Personal information
- Date of birth: 26 March 1962 (age 63)
- Place of birth: Arnhem, Netherlands
- Position: Midfielder

Senior career*
- Years: Team / Apps / (Gls)
- 1984–1994: Heerenveen / 292 / (21)
- 1994–1996: Groningen / 35 / (2)
- Total:  / 327 / (23)

Managerial career
- 2007–2008: VV Jubbega
- 2008–2009: SV Donkerbroek
- 2011–2012: Heerenveen Women
- 2017: VV Wispolia
- 2017–2018: VV Lemmer

= Maarten de Jong =

Dutch footballer (born 1962)

Maarten de Jong (born 26 March 1962) is a Dutch football coach and former professional footballer who played as a midfielder. He notably spent ten years at Heerenveen, amassing 308 appearances and scoring 23 goals, earning him the affectionate nickname Mister It Hearrenfean ("Mister Heerenveen") from fans.

==Playing career==
In 1984, De Jong made his debut for Heerenveen's first team under the guidance of head coach Henk van Brussel. He remained with the club until 1995, leaving an indelible mark by becoming the first player to score a goal for Heerenveen in the Eredivisie, leveling the score 1–1 against Volendam. De Jong also played a pivotal role in Heerenveen's promotion to the Eredivisie and their participation in a KNVB Cup final.

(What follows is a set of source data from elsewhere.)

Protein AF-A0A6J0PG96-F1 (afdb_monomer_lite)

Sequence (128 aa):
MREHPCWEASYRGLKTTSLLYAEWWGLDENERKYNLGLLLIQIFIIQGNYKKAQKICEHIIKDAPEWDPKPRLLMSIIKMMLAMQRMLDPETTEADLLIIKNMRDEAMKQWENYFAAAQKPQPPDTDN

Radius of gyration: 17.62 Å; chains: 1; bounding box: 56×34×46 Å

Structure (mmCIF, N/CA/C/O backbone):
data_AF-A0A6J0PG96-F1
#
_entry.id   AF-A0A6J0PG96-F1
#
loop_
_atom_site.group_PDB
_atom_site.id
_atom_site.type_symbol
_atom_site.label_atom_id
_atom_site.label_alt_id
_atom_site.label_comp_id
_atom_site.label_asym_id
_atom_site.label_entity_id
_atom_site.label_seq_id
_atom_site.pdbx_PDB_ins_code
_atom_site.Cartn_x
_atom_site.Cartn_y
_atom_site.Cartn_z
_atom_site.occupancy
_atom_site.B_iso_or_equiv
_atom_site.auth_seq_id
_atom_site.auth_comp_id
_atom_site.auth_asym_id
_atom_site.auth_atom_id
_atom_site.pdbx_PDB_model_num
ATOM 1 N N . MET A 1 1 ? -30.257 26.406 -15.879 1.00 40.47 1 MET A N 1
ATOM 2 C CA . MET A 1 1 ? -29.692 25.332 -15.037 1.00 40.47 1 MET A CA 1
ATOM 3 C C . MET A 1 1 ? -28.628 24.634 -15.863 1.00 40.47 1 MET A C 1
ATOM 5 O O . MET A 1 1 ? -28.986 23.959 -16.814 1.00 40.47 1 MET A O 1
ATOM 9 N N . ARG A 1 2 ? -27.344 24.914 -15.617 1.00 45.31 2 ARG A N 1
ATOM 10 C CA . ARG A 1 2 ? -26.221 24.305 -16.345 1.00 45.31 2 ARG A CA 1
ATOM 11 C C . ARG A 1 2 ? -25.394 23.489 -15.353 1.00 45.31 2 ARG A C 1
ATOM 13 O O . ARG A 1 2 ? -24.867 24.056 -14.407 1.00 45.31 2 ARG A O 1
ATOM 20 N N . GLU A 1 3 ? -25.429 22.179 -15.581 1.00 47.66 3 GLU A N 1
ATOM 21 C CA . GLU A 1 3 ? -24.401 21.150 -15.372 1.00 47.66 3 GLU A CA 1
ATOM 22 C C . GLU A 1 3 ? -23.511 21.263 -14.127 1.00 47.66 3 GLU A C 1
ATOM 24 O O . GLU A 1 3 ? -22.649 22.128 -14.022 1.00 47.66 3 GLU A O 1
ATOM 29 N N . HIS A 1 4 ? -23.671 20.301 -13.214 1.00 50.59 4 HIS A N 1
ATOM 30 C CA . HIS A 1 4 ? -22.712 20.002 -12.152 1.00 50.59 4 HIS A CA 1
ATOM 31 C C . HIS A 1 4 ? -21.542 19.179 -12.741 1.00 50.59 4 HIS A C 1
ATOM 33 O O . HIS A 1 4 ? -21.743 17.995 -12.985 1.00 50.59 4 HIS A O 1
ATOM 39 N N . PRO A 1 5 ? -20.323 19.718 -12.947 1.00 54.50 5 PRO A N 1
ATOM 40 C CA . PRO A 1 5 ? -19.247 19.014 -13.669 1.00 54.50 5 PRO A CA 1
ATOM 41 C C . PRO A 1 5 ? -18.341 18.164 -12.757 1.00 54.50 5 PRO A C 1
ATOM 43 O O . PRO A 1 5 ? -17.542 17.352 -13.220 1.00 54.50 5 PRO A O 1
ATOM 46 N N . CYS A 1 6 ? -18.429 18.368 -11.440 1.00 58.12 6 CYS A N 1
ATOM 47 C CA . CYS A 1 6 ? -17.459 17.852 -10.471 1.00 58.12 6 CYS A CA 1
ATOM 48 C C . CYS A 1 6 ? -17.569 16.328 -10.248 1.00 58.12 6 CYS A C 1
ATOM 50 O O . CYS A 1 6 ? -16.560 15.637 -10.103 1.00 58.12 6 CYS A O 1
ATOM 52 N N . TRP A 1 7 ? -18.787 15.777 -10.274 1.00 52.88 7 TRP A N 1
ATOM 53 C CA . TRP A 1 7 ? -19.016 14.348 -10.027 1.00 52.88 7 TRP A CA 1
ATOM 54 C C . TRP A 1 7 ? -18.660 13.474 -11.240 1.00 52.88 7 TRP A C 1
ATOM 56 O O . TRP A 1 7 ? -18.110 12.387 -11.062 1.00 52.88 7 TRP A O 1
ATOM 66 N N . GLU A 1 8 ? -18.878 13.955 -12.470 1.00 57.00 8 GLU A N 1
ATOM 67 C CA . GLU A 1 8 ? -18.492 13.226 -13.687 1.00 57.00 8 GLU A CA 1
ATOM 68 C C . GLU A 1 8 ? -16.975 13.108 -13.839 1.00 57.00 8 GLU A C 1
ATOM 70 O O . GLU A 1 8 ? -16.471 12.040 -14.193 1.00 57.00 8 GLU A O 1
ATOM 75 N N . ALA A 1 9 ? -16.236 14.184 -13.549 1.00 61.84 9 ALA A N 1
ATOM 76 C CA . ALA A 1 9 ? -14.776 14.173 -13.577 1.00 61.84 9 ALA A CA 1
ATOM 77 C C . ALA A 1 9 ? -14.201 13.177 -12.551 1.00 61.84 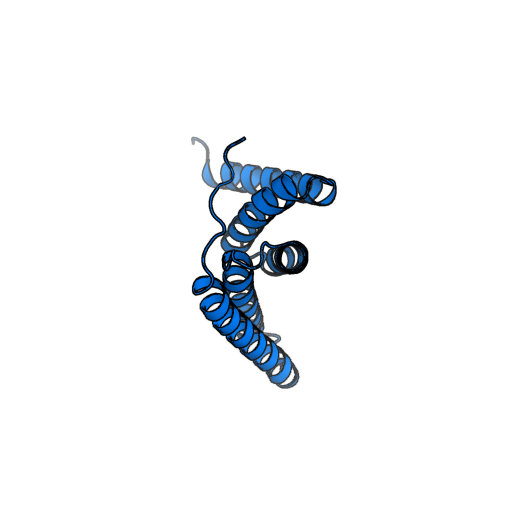9 ALA A C 1
ATOM 79 O O . ALA A 1 9 ? -13.304 12.398 -12.880 1.00 61.84 9 ALA A O 1
ATOM 80 N N . SER A 1 10 ? -14.781 13.131 -11.345 1.00 72.00 10 SER A N 1
ATOM 81 C CA . SER A 1 10 ? -14.427 12.161 -10.301 1.00 72.00 10 SER A CA 1
ATOM 82 C C . SER A 1 10 ? -14.716 10.714 -10.731 1.00 72.00 10 SER A C 1
ATOM 84 O O . SER A 1 10 ? -13.855 9.839 -10.619 1.00 72.00 10 SER A O 1
ATOM 86 N N . TYR A 1 11 ? -15.883 10.461 -11.334 1.00 73.00 11 TYR A N 1
ATOM 87 C CA . TYR A 1 11 ? -16.257 9.135 -11.836 1.00 73.00 11 TYR A CA 1
ATOM 88 C C . TYR A 1 11 ? -15.348 8.645 -12.975 1.00 73.00 11 TYR A C 1
ATOM 90 O O . TYR A 1 11 ? -14.903 7.494 -12.973 1.00 73.00 11 TYR A O 1
ATOM 98 N N . ARG A 1 12 ? -15.017 9.521 -13.935 1.00 75.88 12 ARG A N 1
ATOM 99 C CA . ARG A 1 12 ? -14.062 9.201 -15.009 1.00 75.88 12 ARG A CA 1
ATOM 100 C C . ARG A 1 12 ? -12.676 8.896 -14.444 1.00 75.88 12 ARG A C 1
ATOM 102 O O . ARG A 1 12 ? -12.075 7.912 -14.864 1.00 75.88 12 ARG A O 1
ATOM 109 N N . GLY A 1 13 ? -12.214 9.668 -13.457 1.00 80.94 13 GLY A N 1
ATOM 110 C CA . GLY A 1 13 ? -10.959 9.409 -12.747 1.00 80.94 13 GLY A CA 1
ATOM 111 C C . GLY A 1 13 ? -10.914 8.009 -12.129 1.00 80.94 13 GLY A C 1
ATOM 112 O O . GLY A 1 13 ? -9.989 7.249 -12.402 1.00 80.94 13 GLY A O 1
ATOM 113 N N . LEU A 1 14 ? -11.956 7.620 -11.386 1.00 85.31 14 LEU A N 1
ATOM 114 C CA . LEU A 1 14 ? -12.061 6.290 -10.767 1.00 85.31 14 LEU A CA 1
ATOM 115 C C . LEU A 1 14 ? -12.087 5.148 -11.794 1.00 85.31 14 LEU A C 1
ATOM 117 O O . LEU A 1 14 ? -11.464 4.099 -11.584 1.00 85.31 14 LEU A O 1
ATOM 121 N N . LYS A 1 15 ? -12.788 5.345 -12.918 1.00 88.00 15 LYS A N 1
ATOM 122 C CA . LYS A 1 15 ? -12.833 4.368 -14.012 1.00 88.00 15 LYS A CA 1
ATOM 123 C C . LYS A 1 15 ? -11.453 4.186 -14.644 1.00 88.00 15 LYS A C 1
ATOM 125 O O . LYS A 1 15 ? -11.012 3.050 -14.801 1.00 88.00 15 LYS A O 1
ATOM 130 N N . THR A 1 16 ? -10.752 5.281 -14.939 1.00 90.69 16 THR A N 1
ATOM 131 C CA . THR A 1 16 ? -9.386 5.243 -15.480 1.00 90.69 16 THR A CA 1
ATOM 132 C C . THR A 1 16 ? -8.426 4.550 -14.517 1.00 90.69 16 THR A C 1
ATOM 134 O O . THR A 1 16 ? -7.707 3.646 -14.930 1.00 90.69 16 THR A O 1
ATOM 137 N N . THR A 1 17 ? -8.459 4.883 -13.221 1.00 93.00 17 THR A N 1
ATOM 138 C CA . THR A 1 17 ? -7.628 4.203 -12.212 1.00 93.00 17 THR A CA 1
ATOM 139 C C . THR A 1 17 ? -7.906 2.700 -12.163 1.00 93.00 17 THR A C 1
ATOM 141 O O . THR A 1 17 ? -6.981 1.904 -12.034 1.00 93.00 17 THR A O 1
ATOM 144 N N . SER A 1 18 ? -9.171 2.289 -12.286 1.00 91.38 18 SER A N 1
ATOM 145 C CA . SER A 1 18 ? -9.541 0.869 -12.272 1.00 91.38 18 SER A CA 1
ATOM 146 C C . SER A 1 18 ? -9.027 0.113 -13.501 1.00 91.38 18 SER A C 1
ATOM 148 O O . SER A 1 18 ? -8.579 -1.022 -13.356 1.00 91.38 18 SER A O 1
ATOM 150 N N . LEU A 1 19 ? -9.046 0.741 -14.683 1.00 94.06 19 LEU A N 1
ATOM 151 C CA . LEU A 1 19 ? -8.465 0.170 -15.904 1.00 94.06 19 LEU A CA 1
ATOM 152 C C . LEU A 1 19 ? -6.944 0.033 -15.785 1.00 94.06 19 LEU A C 1
ATOM 154 O O . LEU A 1 19 ? -6.418 -1.050 -16.023 1.00 94.06 19 LEU A O 1
ATOM 158 N N . LEU A 1 20 ? -6.257 1.084 -15.326 1.00 94.81 20 LEU A N 1
ATOM 159 C CA . LEU A 1 20 ? -4.808 1.054 -15.103 1.00 94.81 20 LEU A CA 1
ATOM 160 C C . LEU A 1 20 ? -4.406 0.002 -14.061 1.00 94.81 20 LEU A C 1
ATOM 162 O O . LEU A 1 20 ? -3.378 -0.648 -14.206 1.00 94.81 20 LEU A O 1
ATOM 166 N N . TYR A 1 21 ? -5.225 -0.206 -13.026 1.00 95.56 21 TYR A N 1
ATOM 167 C CA . TYR A 1 21 ? -4.989 -1.257 -12.036 1.00 95.56 21 TYR A CA 1
ATOM 168 C C . TYR A 1 21 ? -5.092 -2.668 -12.630 1.00 95.56 21 TYR A C 1
ATOM 170 O O . TYR A 1 21 ? -4.317 -3.546 -12.253 1.00 95.56 21 TYR A O 1
ATOM 178 N N . ALA A 1 22 ? -6.033 -2.894 -13.550 1.00 95.19 22 ALA A N 1
ATOM 179 C CA . ALA A 1 22 ? -6.150 -4.166 -14.258 1.00 95.19 22 ALA A CA 1
ATOM 180 C C . ALA A 1 22 ? -4.982 -4.380 -15.233 1.00 95.19 22 ALA A C 1
ATOM 182 O O . ALA A 1 22 ? -4.408 -5.465 -15.252 1.00 95.19 22 ALA A O 1
ATOM 183 N N . GLU A 1 23 ? -4.596 -3.343 -15.984 1.00 94.56 23 GLU A N 1
ATOM 184 C CA . GLU A 1 23 ? -3.427 -3.382 -16.873 1.00 94.56 23 GLU A CA 1
ATOM 185 C C . GLU A 1 23 ? -2.156 -3.702 -16.087 1.00 94.56 23 GLU A C 1
ATOM 187 O O . GLU A 1 23 ? -1.414 -4.603 -16.460 1.00 94.56 23 GLU A O 1
ATOM 192 N N . TRP A 1 24 ? -1.948 -3.034 -14.949 1.00 95.56 24 TRP A N 1
ATOM 193 C CA . TRP A 1 24 ? -0.784 -3.246 -14.094 1.00 95.56 24 TRP A CA 1
ATOM 194 C C . TRP A 1 24 ? -0.613 -4.707 -13.656 1.00 95.56 24 TRP A C 1
ATOM 196 O O . TRP A 1 24 ? 0.505 -5.220 -13.655 1.00 95.56 24 TRP A O 1
ATOM 206 N N . TRP A 1 25 ? -1.708 -5.401 -13.328 1.00 93.38 25 TRP A N 1
ATOM 207 C CA . TRP A 1 25 ? -1.653 -6.824 -12.977 1.00 93.38 25 TRP A CA 1
ATOM 208 C C . TRP A 1 25 ? -1.205 -7.716 -14.138 1.00 93.38 25 TRP A C 1
ATOM 210 O O . TRP A 1 25 ? -0.576 -8.741 -13.884 1.00 93.38 25 TRP A O 1
ATOM 220 N N . GLY A 1 26 ? -1.517 -7.327 -15.376 1.00 92.75 26 GLY A N 1
ATOM 221 C CA . GLY A 1 26 ? -1.158 -8.053 -16.594 1.00 92.75 26 GLY A CA 1
ATOM 222 C C . GLY A 1 26 ? 0.191 -7.665 -17.205 1.00 92.75 26 GLY A C 1
ATOM 223 O O . GLY A 1 26 ? 0.550 -8.222 -18.236 1.00 92.75 26 GLY A O 1
ATOM 224 N N . LEU A 1 27 ? 0.928 -6.714 -16.622 1.00 91.19 27 LEU A N 1
ATOM 225 C CA . LEU A 1 27 ? 2.273 -6.373 -17.088 1.00 91.19 27 LEU A CA 1
ATOM 226 C C . LEU A 1 27 ? 3.290 -7.423 -16.627 1.00 91.19 27 LEU A C 1
ATOM 228 O O . LEU A 1 27 ? 3.378 -7.711 -15.432 1.00 91.19 27 LEU A O 1
ATOM 232 N N . ASP A 1 28 ? 4.106 -7.911 -17.559 1.00 86.19 28 ASP A N 1
ATOM 233 C CA . ASP A 1 28 ? 5.267 -8.774 -17.281 1.00 86.19 28 ASP A CA 1
ATOM 234 C C . ASP A 1 28 ? 6.593 -7.990 -17.263 1.00 86.19 28 ASP A C 1
ATOM 236 O O . ASP A 1 28 ? 7.581 -8.428 -16.682 1.00 86.19 28 ASP A O 1
ATOM 240 N N . GLU A 1 29 ? 6.624 -6.809 -17.885 1.00 84.12 29 GLU A N 1
ATOM 241 C CA . GLU A 1 29 ? 7.807 -5.949 -17.966 1.00 84.12 29 GLU A CA 1
ATOM 242 C C . GLU A 1 29 ? 8.099 -5.277 -16.610 1.00 84.12 29 GLU A C 1
ATOM 244 O O . GLU A 1 29 ? 7.337 -4.413 -16.166 1.00 84.12 29 GLU A O 1
ATOM 249 N N . ASN A 1 30 ? 9.216 -5.643 -15.967 1.00 83.38 30 ASN A N 1
ATOM 250 C CA . ASN A 1 30 ? 9.540 -5.227 -14.595 1.00 83.38 30 ASN A CA 1
ATOM 251 C C . ASN A 1 30 ? 9.605 -3.701 -14.407 1.00 83.38 30 ASN A C 1
ATOM 253 O O . ASN A 1 30 ? 9.040 -3.187 -13.443 1.00 83.38 30 ASN A O 1
ATOM 257 N N . GLU A 1 31 ? 10.242 -2.959 -15.319 1.00 88.69 31 GLU A N 1
ATOM 258 C CA . GLU A 1 31 ? 10.409 -1.505 -15.169 1.00 88.69 31 GLU A CA 1
ATOM 259 C C . GLU A 1 31 ? 9.078 -0.757 -15.331 1.00 88.69 31 GLU A C 1
ATO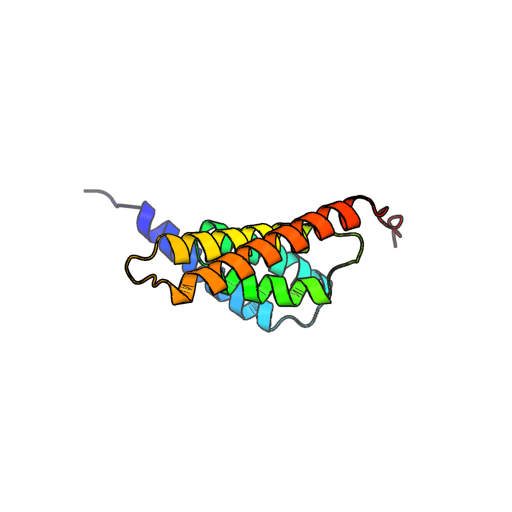M 261 O O . GLU A 1 31 ? 8.681 0.039 -14.474 1.00 88.69 31 GLU A O 1
ATOM 266 N N . ARG A 1 32 ? 8.333 -1.053 -16.402 1.00 90.31 32 ARG A N 1
ATOM 267 C CA . ARG A 1 32 ? 7.018 -0.450 -16.641 1.00 90.31 32 ARG A CA 1
ATOM 268 C C . ARG A 1 32 ? 6.029 -0.806 -15.534 1.00 90.31 32 ARG A C 1
ATOM 270 O O . ARG A 1 32 ? 5.287 0.068 -15.075 1.00 90.31 32 ARG A O 1
ATOM 277 N N . LYS A 1 33 ? 6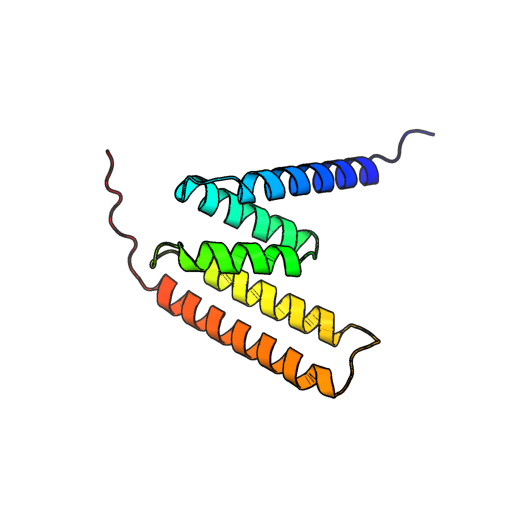.034 -2.059 -15.067 1.00 93.56 33 LYS A N 1
ATOM 278 C CA . LYS A 1 33 ? 5.209 -2.508 -13.938 1.00 93.56 33 LYS A CA 1
ATOM 279 C C . LYS A 1 33 ? 5.580 -1.775 -12.654 1.00 93.56 33 LYS A C 1
ATOM 281 O O . LYS A 1 33 ? 4.686 -1.337 -11.929 1.00 93.56 33 LYS A O 1
ATOM 286 N N . TYR A 1 34 ? 6.867 -1.579 -12.388 1.00 93.62 34 TYR A N 1
ATOM 287 C CA . TYR A 1 34 ? 7.336 -0.827 -11.229 1.00 93.62 34 TYR A CA 1
ATOM 288 C C . TYR A 1 34 ? 6.868 0.637 -11.266 1.00 93.62 34 TYR A C 1
ATOM 290 O O . TYR A 1 34 ? 6.194 1.096 -10.339 1.00 93.62 34 TYR A O 1
ATOM 298 N N . ASN A 1 35 ? 7.132 1.343 -12.370 1.00 92.75 35 ASN A N 1
ATOM 299 C CA . ASN A 1 35 ? 6.791 2.759 -12.536 1.00 92.75 35 ASN A CA 1
ATOM 300 C C . ASN A 1 35 ? 5.275 3.008 -12.474 1.00 92.75 35 ASN A C 1
ATOM 302 O O . ASN A 1 35 ? 4.815 3.897 -11.751 1.00 92.75 35 ASN A O 1
ATOM 306 N N . LEU A 1 36 ? 4.477 2.190 -13.171 1.00 95.12 36 LEU A N 1
ATOM 307 C CA . LEU A 1 36 ? 3.016 2.273 -13.092 1.00 95.12 36 LEU A CA 1
ATOM 308 C C . LEU A 1 36 ? 2.508 1.919 -11.685 1.00 95.12 36 LEU A C 1
ATOM 310 O O . LEU A 1 36 ? 1.562 2.538 -11.196 1.00 95.12 36 LEU A O 1
ATOM 314 N N . GLY A 1 37 ? 3.154 0.966 -11.010 1.00 96.19 37 GLY A N 1
ATOM 315 C CA . GLY A 1 37 ? 2.841 0.593 -9.633 1.00 96.19 37 GLY A CA 1
ATOM 316 C C . GLY A 1 37 ? 3.016 1.758 -8.660 1.00 96.19 37 GLY A C 1
ATOM 317 O O . GLY A 1 37 ? 2.104 2.043 -7.883 1.00 96.19 37 GLY A O 1
ATOM 318 N N . LEU A 1 38 ? 4.138 2.484 -8.741 1.00 96.00 38 LEU A N 1
ATOM 319 C CA . LEU A 1 38 ? 4.382 3.685 -7.931 1.00 96.00 38 LEU A CA 1
ATOM 320 C C . LEU A 1 38 ? 3.282 4.739 -8.120 1.00 96.00 38 LEU A C 1
ATOM 322 O O . LEU A 1 38 ? 2.752 5.261 -7.135 1.00 96.00 38 LEU A O 1
ATOM 326 N N . LEU A 1 39 ? 2.898 5.010 -9.369 1.00 95.94 39 LEU A N 1
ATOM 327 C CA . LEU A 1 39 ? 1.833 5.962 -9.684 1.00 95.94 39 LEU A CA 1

In the summer of 1994, he joined Groningen, and on 5 May 1996, he announced his retirement from professional football.

Renowned for his unwavering dedication on the field, he earned the moniker De kuitenbijter ("the calf-biter"). Embraced by Heerenveen fans, he was affectionately referred to as "Mister Heerenveen" (Mister It Hearrenfean). Throughout his tenure at the club, he was thrice honored as the Supporters' Player of the Year.

==Coaching career==
During the 2007–08 season, he assumed the role of head coach at VV Jubbega. Following this, in the 2008–09 season, he took charge as head coach at SV Donkerbroek. In the 2011–12 season, he led the Heerenveen Women's team as their coach. Subsequently, for the 2017–18 season, he took on the coaching position at the amateur football club VV Lemmer.

Moreover, between 2004 and 2008, he served as the equipment manager for the Netherlands U21 team, both before and during the 2008 Summer Olympics in Beijing. Additionally, during the visit of the Tibet national team to the Netherlands in 2008, he coached them during a training session.

==After football==
After his football career, De Jong owned a sports store in Gorredijk, and during the 2000s, he engaged in activities with the supporters' association of SC Heerenveen, Junior Heroes. He has since resided in Oldeboorn.